MaartenGr commented 1 year ago

That is strange indeed! That might be a result of the clustering model but I cannot be sure. Could you share your full code?

nfsedaghat commented 1 year ago

This is the whole code:

from river import stream
from river import cluster
class River:
def init(self, model):
self.model = model

def partial_fit(self, umap_embeddings):
    for umap_embedding, _ in stream.iter_array(umap_embeddings):
        self.model = self.model.learn_one(umap_embedding)

    labels = []
    for umap_embedding, _ in stream.iter_array(umap_embeddings):
        label = self.model.predict_one(umap_embedding)
        labels.append(label)

    self.labels_ = labels
    return self
cluster_model = River(cluster.DBSTREAM())
vectorizer_model = OnlineCountVectorizer(stop_words="english")
ctfidf_model = ClassTfidfTransformer(reduce_frequent_words=True, bm25_weighting=True)
embedding_model = tensorflow_hub.load("https://tfhub.dev/google/universal-sentence-encoder/4")

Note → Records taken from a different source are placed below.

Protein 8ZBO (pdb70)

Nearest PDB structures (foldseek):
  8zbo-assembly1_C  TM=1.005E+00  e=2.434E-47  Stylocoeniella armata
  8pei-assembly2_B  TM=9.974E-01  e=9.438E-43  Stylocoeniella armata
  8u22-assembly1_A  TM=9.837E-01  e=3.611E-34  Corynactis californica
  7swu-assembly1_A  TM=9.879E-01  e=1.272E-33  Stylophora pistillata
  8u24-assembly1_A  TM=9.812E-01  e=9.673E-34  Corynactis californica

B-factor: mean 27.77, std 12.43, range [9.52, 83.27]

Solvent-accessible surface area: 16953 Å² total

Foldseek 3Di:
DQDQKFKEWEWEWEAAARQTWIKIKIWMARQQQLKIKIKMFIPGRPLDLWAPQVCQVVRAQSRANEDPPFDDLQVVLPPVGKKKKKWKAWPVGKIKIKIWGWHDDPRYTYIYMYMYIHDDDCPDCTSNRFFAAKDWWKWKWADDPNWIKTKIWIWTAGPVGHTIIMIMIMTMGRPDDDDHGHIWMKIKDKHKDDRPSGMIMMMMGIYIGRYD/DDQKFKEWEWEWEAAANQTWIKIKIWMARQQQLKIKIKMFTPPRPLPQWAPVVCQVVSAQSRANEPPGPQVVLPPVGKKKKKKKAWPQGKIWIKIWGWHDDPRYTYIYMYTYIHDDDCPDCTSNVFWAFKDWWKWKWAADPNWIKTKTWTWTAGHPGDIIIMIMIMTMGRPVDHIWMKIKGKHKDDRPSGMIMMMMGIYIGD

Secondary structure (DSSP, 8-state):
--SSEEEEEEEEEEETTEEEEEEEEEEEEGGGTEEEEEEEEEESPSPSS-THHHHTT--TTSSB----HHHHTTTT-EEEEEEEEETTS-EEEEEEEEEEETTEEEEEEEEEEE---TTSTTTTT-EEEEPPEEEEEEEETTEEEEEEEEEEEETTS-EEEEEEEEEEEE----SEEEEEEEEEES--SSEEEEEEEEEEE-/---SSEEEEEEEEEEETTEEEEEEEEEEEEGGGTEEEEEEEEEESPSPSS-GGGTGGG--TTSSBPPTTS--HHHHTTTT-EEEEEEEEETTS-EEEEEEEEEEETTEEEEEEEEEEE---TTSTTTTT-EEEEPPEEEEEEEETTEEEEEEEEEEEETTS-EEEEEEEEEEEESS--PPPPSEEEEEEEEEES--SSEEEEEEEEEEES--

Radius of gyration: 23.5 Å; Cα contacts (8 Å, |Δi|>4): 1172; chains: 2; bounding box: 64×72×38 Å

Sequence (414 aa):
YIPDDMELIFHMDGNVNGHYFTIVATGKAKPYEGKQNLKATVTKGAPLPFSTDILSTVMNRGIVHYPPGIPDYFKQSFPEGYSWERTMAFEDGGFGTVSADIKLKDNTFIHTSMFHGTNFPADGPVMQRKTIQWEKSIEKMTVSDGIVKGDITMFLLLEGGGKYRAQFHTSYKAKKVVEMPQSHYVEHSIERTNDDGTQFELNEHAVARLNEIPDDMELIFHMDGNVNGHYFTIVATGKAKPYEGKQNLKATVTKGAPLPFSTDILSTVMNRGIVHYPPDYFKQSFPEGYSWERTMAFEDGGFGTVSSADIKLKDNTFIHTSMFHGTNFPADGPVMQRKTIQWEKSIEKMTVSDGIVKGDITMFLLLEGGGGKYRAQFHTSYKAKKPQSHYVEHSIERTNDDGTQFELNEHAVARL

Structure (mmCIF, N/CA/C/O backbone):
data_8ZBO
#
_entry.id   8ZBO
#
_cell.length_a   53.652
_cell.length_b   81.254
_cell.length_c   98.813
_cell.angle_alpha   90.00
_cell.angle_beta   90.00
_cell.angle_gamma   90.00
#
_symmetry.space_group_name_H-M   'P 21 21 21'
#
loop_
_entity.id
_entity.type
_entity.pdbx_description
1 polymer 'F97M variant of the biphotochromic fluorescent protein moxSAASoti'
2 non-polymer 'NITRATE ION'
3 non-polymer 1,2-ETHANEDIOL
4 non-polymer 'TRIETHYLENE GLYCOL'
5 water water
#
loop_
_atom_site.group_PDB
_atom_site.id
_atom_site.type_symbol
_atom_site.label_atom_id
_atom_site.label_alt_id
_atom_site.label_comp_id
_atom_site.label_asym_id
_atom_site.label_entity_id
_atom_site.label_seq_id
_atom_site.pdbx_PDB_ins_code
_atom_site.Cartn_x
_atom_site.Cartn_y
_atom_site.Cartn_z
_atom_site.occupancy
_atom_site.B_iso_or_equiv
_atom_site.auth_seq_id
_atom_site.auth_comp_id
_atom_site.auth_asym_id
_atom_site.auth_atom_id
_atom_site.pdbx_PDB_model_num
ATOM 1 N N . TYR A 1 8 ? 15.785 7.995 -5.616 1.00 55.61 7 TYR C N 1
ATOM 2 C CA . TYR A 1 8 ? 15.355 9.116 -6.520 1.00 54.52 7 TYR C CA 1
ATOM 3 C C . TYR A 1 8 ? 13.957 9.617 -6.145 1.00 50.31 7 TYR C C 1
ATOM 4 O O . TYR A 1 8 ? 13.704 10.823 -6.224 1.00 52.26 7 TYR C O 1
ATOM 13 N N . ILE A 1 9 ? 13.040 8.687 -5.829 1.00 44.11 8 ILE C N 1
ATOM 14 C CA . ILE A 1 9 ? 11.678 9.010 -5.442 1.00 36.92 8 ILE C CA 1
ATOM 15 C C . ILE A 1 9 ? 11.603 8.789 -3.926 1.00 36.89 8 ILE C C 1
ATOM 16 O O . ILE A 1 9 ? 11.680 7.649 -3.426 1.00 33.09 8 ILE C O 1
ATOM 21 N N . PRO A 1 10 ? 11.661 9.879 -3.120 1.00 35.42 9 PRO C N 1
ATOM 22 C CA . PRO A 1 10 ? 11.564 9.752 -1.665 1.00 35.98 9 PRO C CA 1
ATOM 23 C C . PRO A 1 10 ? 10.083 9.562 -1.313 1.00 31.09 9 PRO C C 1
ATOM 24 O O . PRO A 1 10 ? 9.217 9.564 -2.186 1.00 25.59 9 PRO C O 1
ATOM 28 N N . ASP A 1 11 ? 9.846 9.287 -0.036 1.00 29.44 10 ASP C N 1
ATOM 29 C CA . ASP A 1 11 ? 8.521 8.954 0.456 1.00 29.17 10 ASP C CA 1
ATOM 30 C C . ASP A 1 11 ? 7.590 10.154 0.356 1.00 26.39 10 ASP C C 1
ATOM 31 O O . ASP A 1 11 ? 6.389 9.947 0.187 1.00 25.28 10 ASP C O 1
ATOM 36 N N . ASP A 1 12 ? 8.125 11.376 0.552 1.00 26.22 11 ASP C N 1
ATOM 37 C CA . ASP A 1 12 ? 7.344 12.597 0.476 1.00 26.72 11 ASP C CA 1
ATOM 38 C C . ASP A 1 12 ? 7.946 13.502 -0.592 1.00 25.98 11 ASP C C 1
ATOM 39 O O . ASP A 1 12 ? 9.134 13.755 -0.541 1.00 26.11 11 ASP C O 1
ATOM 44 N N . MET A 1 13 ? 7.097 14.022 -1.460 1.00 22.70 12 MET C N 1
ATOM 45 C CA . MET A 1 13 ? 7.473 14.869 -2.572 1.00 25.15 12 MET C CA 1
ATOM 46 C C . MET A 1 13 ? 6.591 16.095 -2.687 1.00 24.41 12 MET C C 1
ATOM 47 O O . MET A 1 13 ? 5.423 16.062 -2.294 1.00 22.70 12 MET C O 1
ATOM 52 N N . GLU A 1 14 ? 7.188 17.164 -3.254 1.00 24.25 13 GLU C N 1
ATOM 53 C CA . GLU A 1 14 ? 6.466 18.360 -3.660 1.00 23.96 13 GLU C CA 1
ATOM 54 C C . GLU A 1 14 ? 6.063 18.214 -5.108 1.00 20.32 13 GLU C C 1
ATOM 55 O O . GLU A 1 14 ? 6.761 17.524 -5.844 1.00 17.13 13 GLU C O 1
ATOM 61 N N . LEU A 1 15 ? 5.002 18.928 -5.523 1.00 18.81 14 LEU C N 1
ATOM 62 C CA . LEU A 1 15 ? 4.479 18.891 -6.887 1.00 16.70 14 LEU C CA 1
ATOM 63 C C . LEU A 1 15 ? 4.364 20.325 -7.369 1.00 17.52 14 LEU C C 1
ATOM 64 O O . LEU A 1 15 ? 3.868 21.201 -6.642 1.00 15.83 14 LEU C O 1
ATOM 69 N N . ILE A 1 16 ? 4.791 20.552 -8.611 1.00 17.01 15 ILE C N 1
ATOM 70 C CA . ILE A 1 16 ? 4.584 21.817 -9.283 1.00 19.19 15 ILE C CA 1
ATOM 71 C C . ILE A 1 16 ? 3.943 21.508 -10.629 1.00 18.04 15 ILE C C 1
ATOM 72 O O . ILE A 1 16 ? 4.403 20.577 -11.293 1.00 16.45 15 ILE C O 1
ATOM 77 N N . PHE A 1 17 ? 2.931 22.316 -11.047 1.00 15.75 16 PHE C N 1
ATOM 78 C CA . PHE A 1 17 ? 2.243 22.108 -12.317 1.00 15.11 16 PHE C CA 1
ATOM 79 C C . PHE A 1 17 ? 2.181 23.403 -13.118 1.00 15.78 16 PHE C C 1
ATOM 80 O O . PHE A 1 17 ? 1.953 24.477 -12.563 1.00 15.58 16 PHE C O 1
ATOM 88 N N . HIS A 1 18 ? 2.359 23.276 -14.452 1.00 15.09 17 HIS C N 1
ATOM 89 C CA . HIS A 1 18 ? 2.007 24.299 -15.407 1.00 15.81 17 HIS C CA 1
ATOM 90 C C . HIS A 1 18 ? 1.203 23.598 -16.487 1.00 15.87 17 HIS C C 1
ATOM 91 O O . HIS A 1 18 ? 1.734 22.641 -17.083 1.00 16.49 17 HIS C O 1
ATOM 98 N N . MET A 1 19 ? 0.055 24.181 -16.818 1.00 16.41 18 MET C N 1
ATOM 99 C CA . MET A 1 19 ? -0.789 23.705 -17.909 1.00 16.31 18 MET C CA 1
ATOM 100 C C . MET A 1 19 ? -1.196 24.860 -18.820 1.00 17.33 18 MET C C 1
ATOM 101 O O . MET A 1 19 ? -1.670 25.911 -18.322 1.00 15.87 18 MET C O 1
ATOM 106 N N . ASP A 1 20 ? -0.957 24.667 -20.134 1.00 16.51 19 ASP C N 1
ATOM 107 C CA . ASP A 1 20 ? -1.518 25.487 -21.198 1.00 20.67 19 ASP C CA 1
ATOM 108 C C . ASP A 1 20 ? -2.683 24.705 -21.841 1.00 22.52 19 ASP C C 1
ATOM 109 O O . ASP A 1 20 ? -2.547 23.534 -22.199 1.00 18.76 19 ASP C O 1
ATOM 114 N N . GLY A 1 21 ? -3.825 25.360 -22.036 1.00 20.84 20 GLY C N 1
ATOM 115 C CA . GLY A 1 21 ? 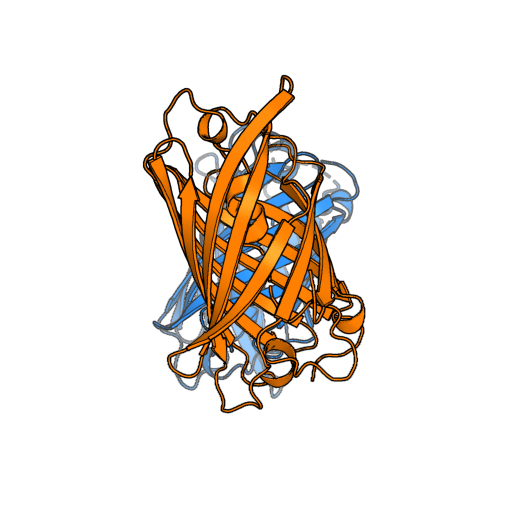-4.906 24.639 -22.668 1.00 22.08 20 GLY C CA 1
ATOM 116 C C . GLY A 1 21 ? -5.878 25.499 -23.474 1.00 21.19 20 GLY C C 1
ATOM 117 O O . GLY A 1 21 ? -5.847 26.732 -23.415 1.00 17.25 20 GLY C O 1
ATOM 118 N N . ASN A 1 22 ? -6.748 24.786 -24.173 1.00 18.47 21 ASN C N 1
ATOM 119 C CA . ASN A 1 22 ? -7.823 25.366 -24.940 1.00 20.45 21 ASN C CA 1
ATOM 120 C C . ASN A 1 22 ? -9.014 24.402 -24.865 1.00 21.16 21 ASN C C 1
ATOM 121 O O . ASN A 1 22 ? -8.868 23.256 -25.260 1.00 19.51 21 ASN C O 1
ATOM 126 N N . VAL A 1 23 ? -10.228 24.861 -24.503 1.00 20.66 22 VAL C N 1
ATOM 127 C CA . VAL A 1 23 ? -11.424 24.029 -24.589 1.00 17.96 22 VAL C CA 1
ATOM 128 C C . VAL A 1 23 ? -12.431 24.767 -25.403 1.00 19.46 22 VAL C C 1
ATOM 129 O O . VAL A 1 23 ? -12.773 25.889 -25.048 1.00 20.72 22 VAL C O 1
ATOM 133 N N . ASN A 1 24 ? -12.813 24.217 -26.564 1.00 21.69 23 ASN C N 1
ATOM 134 C CA . ASN A 1 24 ? -13.812 24.846 -27.432 1.00 22.44 23 ASN C CA 1
ATOM 135 C C . ASN A 1 24 ? -13.374 26.241 -27.884 1.00 24.05 23 ASN C C 1
ATOM 136 O O . ASN A 1 24 ? -14.214 27.111 -28.063 1.00 20.60 23 ASN C O 1
ATOM 141 N N . GLY A 1 25 ? -12.070 26.482 -28.014 1.00 22.00 24 GLY C N 1
ATOM 142 C CA . GLY A 1 25 ? -11.550 27.804 -28.384 1.00 24.07 24 GLY C CA 1
ATOM 143 C C . GLY A 1 25 ? -11.304 28.762 -27.190 1.00 22.95 24 GLY C C 1
ATOM 144 O O . GLY A 1 25 ? -10.846 29.910 -27.397 1.00 24.34 24 GLY C O 1
ATOM 145 N N . HIS A 1 26 ? -11.647 28.371 -25.961 1.00 21.78 25 HIS C N 1
ATOM 146 C CA . HIS A 1 26 ? -11.340 29.222 -24.810 1.00 22.53 25 HIS C CA 1
ATOM 147 C C . HIS A 1 26 ? -9.947 28.816 -24.309 1.00 21.19 25 HIS C C 1
ATOM 148 O O . HIS A 1 26 ? -9.849 27.746 -23.718 1.00 19.40 25 HIS C O 1
ATOM 155 N N . TYR A 1 27 ? -8.981 29.740 -24.355 1.00 21.41 26 TYR C N 1
ATOM 156 C CA . TYR A 1 27 ? -7.616 29.490 -23.914 1.00 20.71 26 TYR C CA 1
ATOM 157 C C . TYR A 1 27 ? -7.500 29.791 -22.434 1.00 21.50 26 TYR C C 1
ATOM 158 O O . TYR A 1 27 ? -8.136 30.740 -21.897 1.00 20.16 26 TYR C O 1
ATOM 167 N N . PHE A 1 28 ? -6.637 29.024 -21.762 1.00 17.66 27 PHE C N 1
ATOM 168 C CA . PHE A 1 28 ? -6.348 29.244 -20.354 1.00 16.87 27 PHE C CA 1
ATOM 169 C C . PHE A 1 28 ? -4.948 28.760 -19.997 1.00 16.52 27 PHE C C 1
ATOM 170 O O . PHE A 1 28 ? -4.383 27.951 -20.720 1.00 15.39 27 PHE C O 1
ATOM 178 N N . THR A 1 29 ? -4.516 29.169 -18.800 1.00 16.55 28 THR C N 1
ATOM 179 C CA . THR A 1 29 ? -3.310 28.656 -18.159 1.00 15.70 28 THR C CA 1
ATOM 180 C C . THR A 1 29 ? -3.635 28.375 -16.711 1.00 15.80 28 THR C C 1
ATOM 181 O O . THR A 1 29 ? -4.364 29.176 -16.082 1.00 17.30 28 THR C O 1
ATOM 185 N N . ILE A 1 30 ? -3.048 27.291 -16.179 1.00 14.65 29 ILE C N 1
ATOM 186 C CA . ILE A 1 30 ? -3.187 26.870 -14.811 1.00 15.91 29 ILE C CA 1
ATOM 187 C C . ILE A 1 30 ? -1.803 26.644 -14.245 1.00 19.14 29 ILE C C 1
ATOM 188 O O . ILE A 1 30 ? -0.980 26.041 -14.911 1.00 17.23 29 ILE C O 1
ATOM 193 N N . VAL A 1 31 ? -1.581 27.180 -13.035 1.00 20.65 30 VAL C N 1
ATOM 194 C CA . VAL A 1 31 ? -0.467 26.793 -12.201 1.00 20.35 30 VAL C CA 1
ATOM 195 C C . VAL A 1 31 ? -1.038 26.089 -10.964 1.00 20.54 30 VAL C C 1
ATOM 196 O O . VAL A 1 31 ? -2.192 26.314 -10.593 1.00 19.88 30 VAL C O 1
ATOM 200 N N . ALA A 1 32 ? -0.239 25.215 -10.390 1.00 17.17 31 ALA C N 1
ATOM 201 C CA . ALA A 1 32 ? -0.655 24.502 -9.214 1.00 16.81 31 ALA C CA 1
ATOM 202 C C . ALA A 1 32 ? 0.545 24.003 -8.447 1.00 15.29 31 ALA C C 1
ATOM 203 O O . ALA A 1 32 ? 1.649 23.856 -8.979 1.00 14.18 31 ALA C O 1
ATOM 205 N N . THR A 1 33 ? 0.335 23.862 -7.114 1.00 19.45 32 THR C N 1
ATOM 206 C CA . THR A 1 33 ? 1.294 23.214 -6.235 1.00 18.39 32 THR C CA 1
ATOM 207 C C . THR A 1 33 ? 0.601 22.196 -5.377 1.00 18.30 32 THR C C 1
ATOM 208 O O . THR A 1 33 ? -0.597 22.290 -5.112 1.00 17.51 32 THR C O 1
ATOM 212 N N . GLY A 1 34 ? 1.389 21.205 -4.958 1.00 19.59 33 GLY C N 1
ATOM 213 C CA . GLY A 1 34 ? 0.839 20.161 -4.115 1.00 18.87 33 GLY C CA 1
ATOM 214 C C . GLY A 1 34 ? 1.897 19.246 -3.526 1.00 18.33 33 GLY C C 1
ATOM 215 O O . GLY A 1 34 ? 3.038 19.585 -3.444 1.00 18.77 33 GLY C O 1
ATOM 216 N N . LYS A 1 35 ? 1.472 18.073 -3.086 1.00 17.09 34 LYS C N 1
ATOM 217 C CA . LYS A 1 35 ? 2.316 17.188 -2.333 1.00 18.36 34 LYS C CA 1
ATOM 218 C C . LYS A 1 35 ? 1.929 15.776 -2.679 1.00 16.71 34 LYS C C 1
ATOM 219 O O . LYS A 1 35 ? 0.765 15.531 -3.058 1.00 15.41 34 LYS C O 1
ATOM 225 N N . ALA A 1 36 ? 2.882 14.869 -2.528 1.00 17.46 35 ALA C N 1
ATOM 226 C CA . ALA A 1 36 ? 2.616 13.439 -2.744 1.00 17.04 35 ALA C CA 1
ATOM 227 C C . ALA A 1 36 ? 3.391 12.561 -1.777 1.00 20.16 35 ALA C C 1
ATOM 228 O O . ALA A 1 36 ? 4.443 12.925 -1.264 1.00 21.17 35 ALA C O 1
ATOM 230 N N . LYS A 1 37 ? 2.835 11.354 -1.613 1.00 20.47 36 LYS C N 1
ATOM 231 C CA . LYS A 1 37 ? 3.467 10.226 -1.021 1.00 22.11 36 LYS C CA 1
ATOM 232 C C . LYS A 1 37 ? 3.359 9.128 -2.093 1.00 22.91 36 LYS C C 1
ATOM 233 O O . LYS A 1 37 ? 2.397 8.338 -2.100 1.00 18.50 36 LYS C O 1
ATOM 239 N N . PRO A 1 38 ? 4.374 9.035 -2.994 1.00 22.98 37 PRO C N 1
ATOM 240 C CA . PRO A 1 38 ? 4.311 8.130 -4.148 1.00 22.78 37 PRO C CA 1
ATOM 241 C C . PRO A 1 38 ? 4.094 6.638 -3.823 1.00 22.08 37 PRO C C 1
ATOM 242 O O . PRO A 1 38 ? 3.297 5.977 -4.529 1.00 19.89 37 PRO C O 1
ATOM 246 N N . TYR A 1 39 ? 4.718 6.161 -2.758 1.00 23.28 38 TYR C N 1
ATOM 247 C CA . TYR A 1 39 ? 4.616 4.754 -2.367 1.00 26.09 38 TYR C CA 1
ATOM 248 C C . TYR A 1 39 ? 3.229 4.452 -1.755 1.00 27.86 38 TYR C C 1
ATOM 249 O O . TYR A 1 39 ? 2.802 3.304 -1.804 1.00 27.02 38 TYR C O 1
ATOM 258 N N . GLU A 1 40 ? 2.498 5.470 -1.240 1.00 26.50 39 GLU C N 1
ATOM 259 C CA . GLU A 1 40 ? 1.120 5.304 -0.798 1.00 25.02 39 GLU C CA 1
ATOM 260 C C . GLU A 1 40 ? 0.095 5.650 -1.873 1.00 23.52 39 GLU C C 1
ATOM 261 O O . GLU A 1 40 ? -1.087 5.594 -1.597 1.00 22.72 39 GLU C O 1
ATOM 267 N N . GLY A 1 41 ? 0.540 5.956 -3.102 1.00 21.74 40 GLY C N 1
ATOM 268 C CA . GLY A 1 41 ? -0.285 6.342 -4.222 1.00 21.24 40 GLY C CA 1
ATOM 269 C C . GLY A 1 41 ? -1.125 7.586 -3.981 1.00 17.96 40 GLY C C 1
ATOM 270 O O . GLY A 1 41 ? -2.157 7.674 -4.630 1.00 20.09 40 GLY C O 1
ATOM 271 N N . LYS A 1 42 ? -0.689 8.504 -3.088 1.00 18.92 41 LYS C N 1
ATOM 272 C CA . LYS A 1 42 ? -1.484 9.647 -2.632 1.00 18.79 41 LYS C CA 1
ATOM 273 C C . LYS A 1 42 ? -0.898 10.942 -3.184 1.00 17.84 41 LYS C C 1
ATOM 274 O O . LYS A 1 42 ? 0.310 11.171 -3.126 1.00 16.28 41 LYS C O 1
ATOM 280 N N . GLN A 1 43 ? -1.786 11.815 -3.633 1.00 17.37 42 GLN C N 1
ATOM 281 C CA . GLN A 1 43 ? -1.349 13.158 -3.973 1.00 18.19 42 GLN C CA 1
ATOM 282 C C . GLN A 1 43 ? -2.507 14.131 -3.918 1.00 17.09 42 GLN C C 1
ATOM 283 O O . GLN A 1 43 ? -3.661 13.736 -3.990 1.00 17.07 42 GLN C O 1
ATOM 289 N N . ASN A 1 44 ? -2.170 15.424 -3.766 1.00 17.56 43 ASN C N 1
ATOM 290 C CA . ASN A 1 44 ? -3.178 16.466 -3.775 1.00 17.62 43 ASN C CA 1
ATOM 291 C C . ASN A 1 44 ? -2.527 17.722 -4.333 1.00 16.68 43 ASN C C 1
ATOM 292 O O . ASN A 1 44 ? -1.296 17.919 -4.246 1.00 16.43 43 ASN C O 1
ATOM 297 N N . LEU A 1 45 ? -3.375 18.635 -4.765 1.00 15.45 44 LEU C N 1
ATOM 298 C CA . LEU A 1 45 ? -2.853 19.918 -5.222 1.00 17.15 44 LEU C CA 1
ATOM 299 C C . LEU A 1 45 ? -3.898 21.007 -5.027 1.00 17.34 44 LEU C C 1
ATOM 300 O O . LEU A 1 45 ? -5.100 20.708 -4.879 1.00 15.56 44 LEU C O 1
ATOM 305 N N . LYS A 1 46 ? -3.395 22.242 -5.105 1.00 15.57 45 LYS C N 1
ATOM 306 C CA . LYS A 1 46 ? -4.262 23.400 -5.298 1.00 15.73 45 LYS C CA 1
ATOM 307 C C . LYS A 1 46 ? -3.826 24.196 -6.535 1.00 15.63 45 LYS C C 1
ATOM 308 O O . LYS A 1 46 ? -2.631 24.499 -6.681 1.00 14.89 45 LYS C O 1
ATOM 314 N N . ALA A 1 47 ? -4.799 24.537 -7.360 1.00 14.48 46 ALA C N 1
ATOM 315 C CA . ALA A 1 47 ? -4.598 25.091 -8.680 1.00 17.20 46 ALA C CA 1
ATOM 316 C C . ALA A 1 47 ? -5.198 26.500 -8.746 1.00 18.79 46 ALA C C 1
ATOM 317 O O . ALA A 1 47 ? -6.276 26.770 -8.127 1.00 16.72 46 ALA C O 1
ATOM 319 N N . THR A 1 48 ? -4.514 27.369 -9.515 1.00 17.01 47 THR C N 1
ATOM 320 C CA . THR A 1 48 ? -4.962 28.694 -9.843 1.00 18.18 47 THR C CA 1
ATOM 321 C C . THR A 1 48 ? -4.930 28.872 -11.355 1.00 18.21 47 THR C C 1
ATOM 322 O O . THR A 1 48 ? -3.920 28.606 -12.007 1.00 17.40 47 THR C O 1
ATOM 326 N N . VAL A 1 49 ? -6.048 29.352 -11.880 1.00 15.95 48 VAL C N 1
ATOM 327 C CA . VAL A 1 49 ? -6.194 29.731 -13.270 1.00 16.27 48 VAL C CA 1
ATOM 328 C C . VAL A 1 49 ? -5.626 31.129 -13.441 1.00 16.80 48 VAL C C 1
ATOM 329 O O . VAL A 1 49 ? -6.239 32.085 -12.982 1.00 16.68 48 VAL C O 1
ATOM 333 N N . THR A 1 50 ? -4.452 31.263 -14.098 1.00 15.13 49 THR C N 1
ATOM 334 C CA . THR A 1 50 ? -3.783 32.550 -14.219 1.00 16.82 49 THR C CA 1
ATOM 335 C C . THR A 1 50 ? -4.115 33.258 -15.518 1.00 17.69 49 THR C C 1
ATOM 336 O O . THR A 1 50 ? -3.823 34.455 -15.610 1.00 21.72 49 THR C O 1
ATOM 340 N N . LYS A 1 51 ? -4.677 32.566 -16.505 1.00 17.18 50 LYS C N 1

bert_model = BERTopic(embedding_model=embedding_model,
hdbscan_model=cluster_model,
vectorizer_model=vectorizer_model,
ctfidf_model=ctfidf_model,
verbose = False, top_n_words = 30, low_memory = True)

chunkSize = 100
doc_chunks = [df.loc[i:i+chunkSize-1, 'Description'] for i in range(0, len(df), chunkSize)]

topics = []
ll = 0
for docs in doc_chunks:
ll += len(docs)
topic_model.partial_fit(docs)
print('Number of docs as input to the model: ', len(docs), '\n', 'Number of returned topics: ', len(topic_model.topics_), '\n \n')
print('**********')
topics.extend(topic_model.topics_)
MaartenGr commented 1 year ago

I am not entirely sure what is happening here. Could you try it with a different clustering algorithm instead?

nfsedaghat commented 1 year ago

Thanks for your suggestion. I replaced DBSTREAM with CluStream and it worked! Just one more question: In online topic modeling can we plot hierarchical structure of topics as well as topic evolution over time plots every time we feed in the model with new data? How we can interpret them as the topics can change in each model updating?

Thanks again for your very kind help.

MaartenGr commented 1 year ago

You can do those things if you make sure that you also track the .topics_. With respect to interpretation, that depends on your use case. The representation might change over time, so tracking might be worthwhile if it is important to your use case.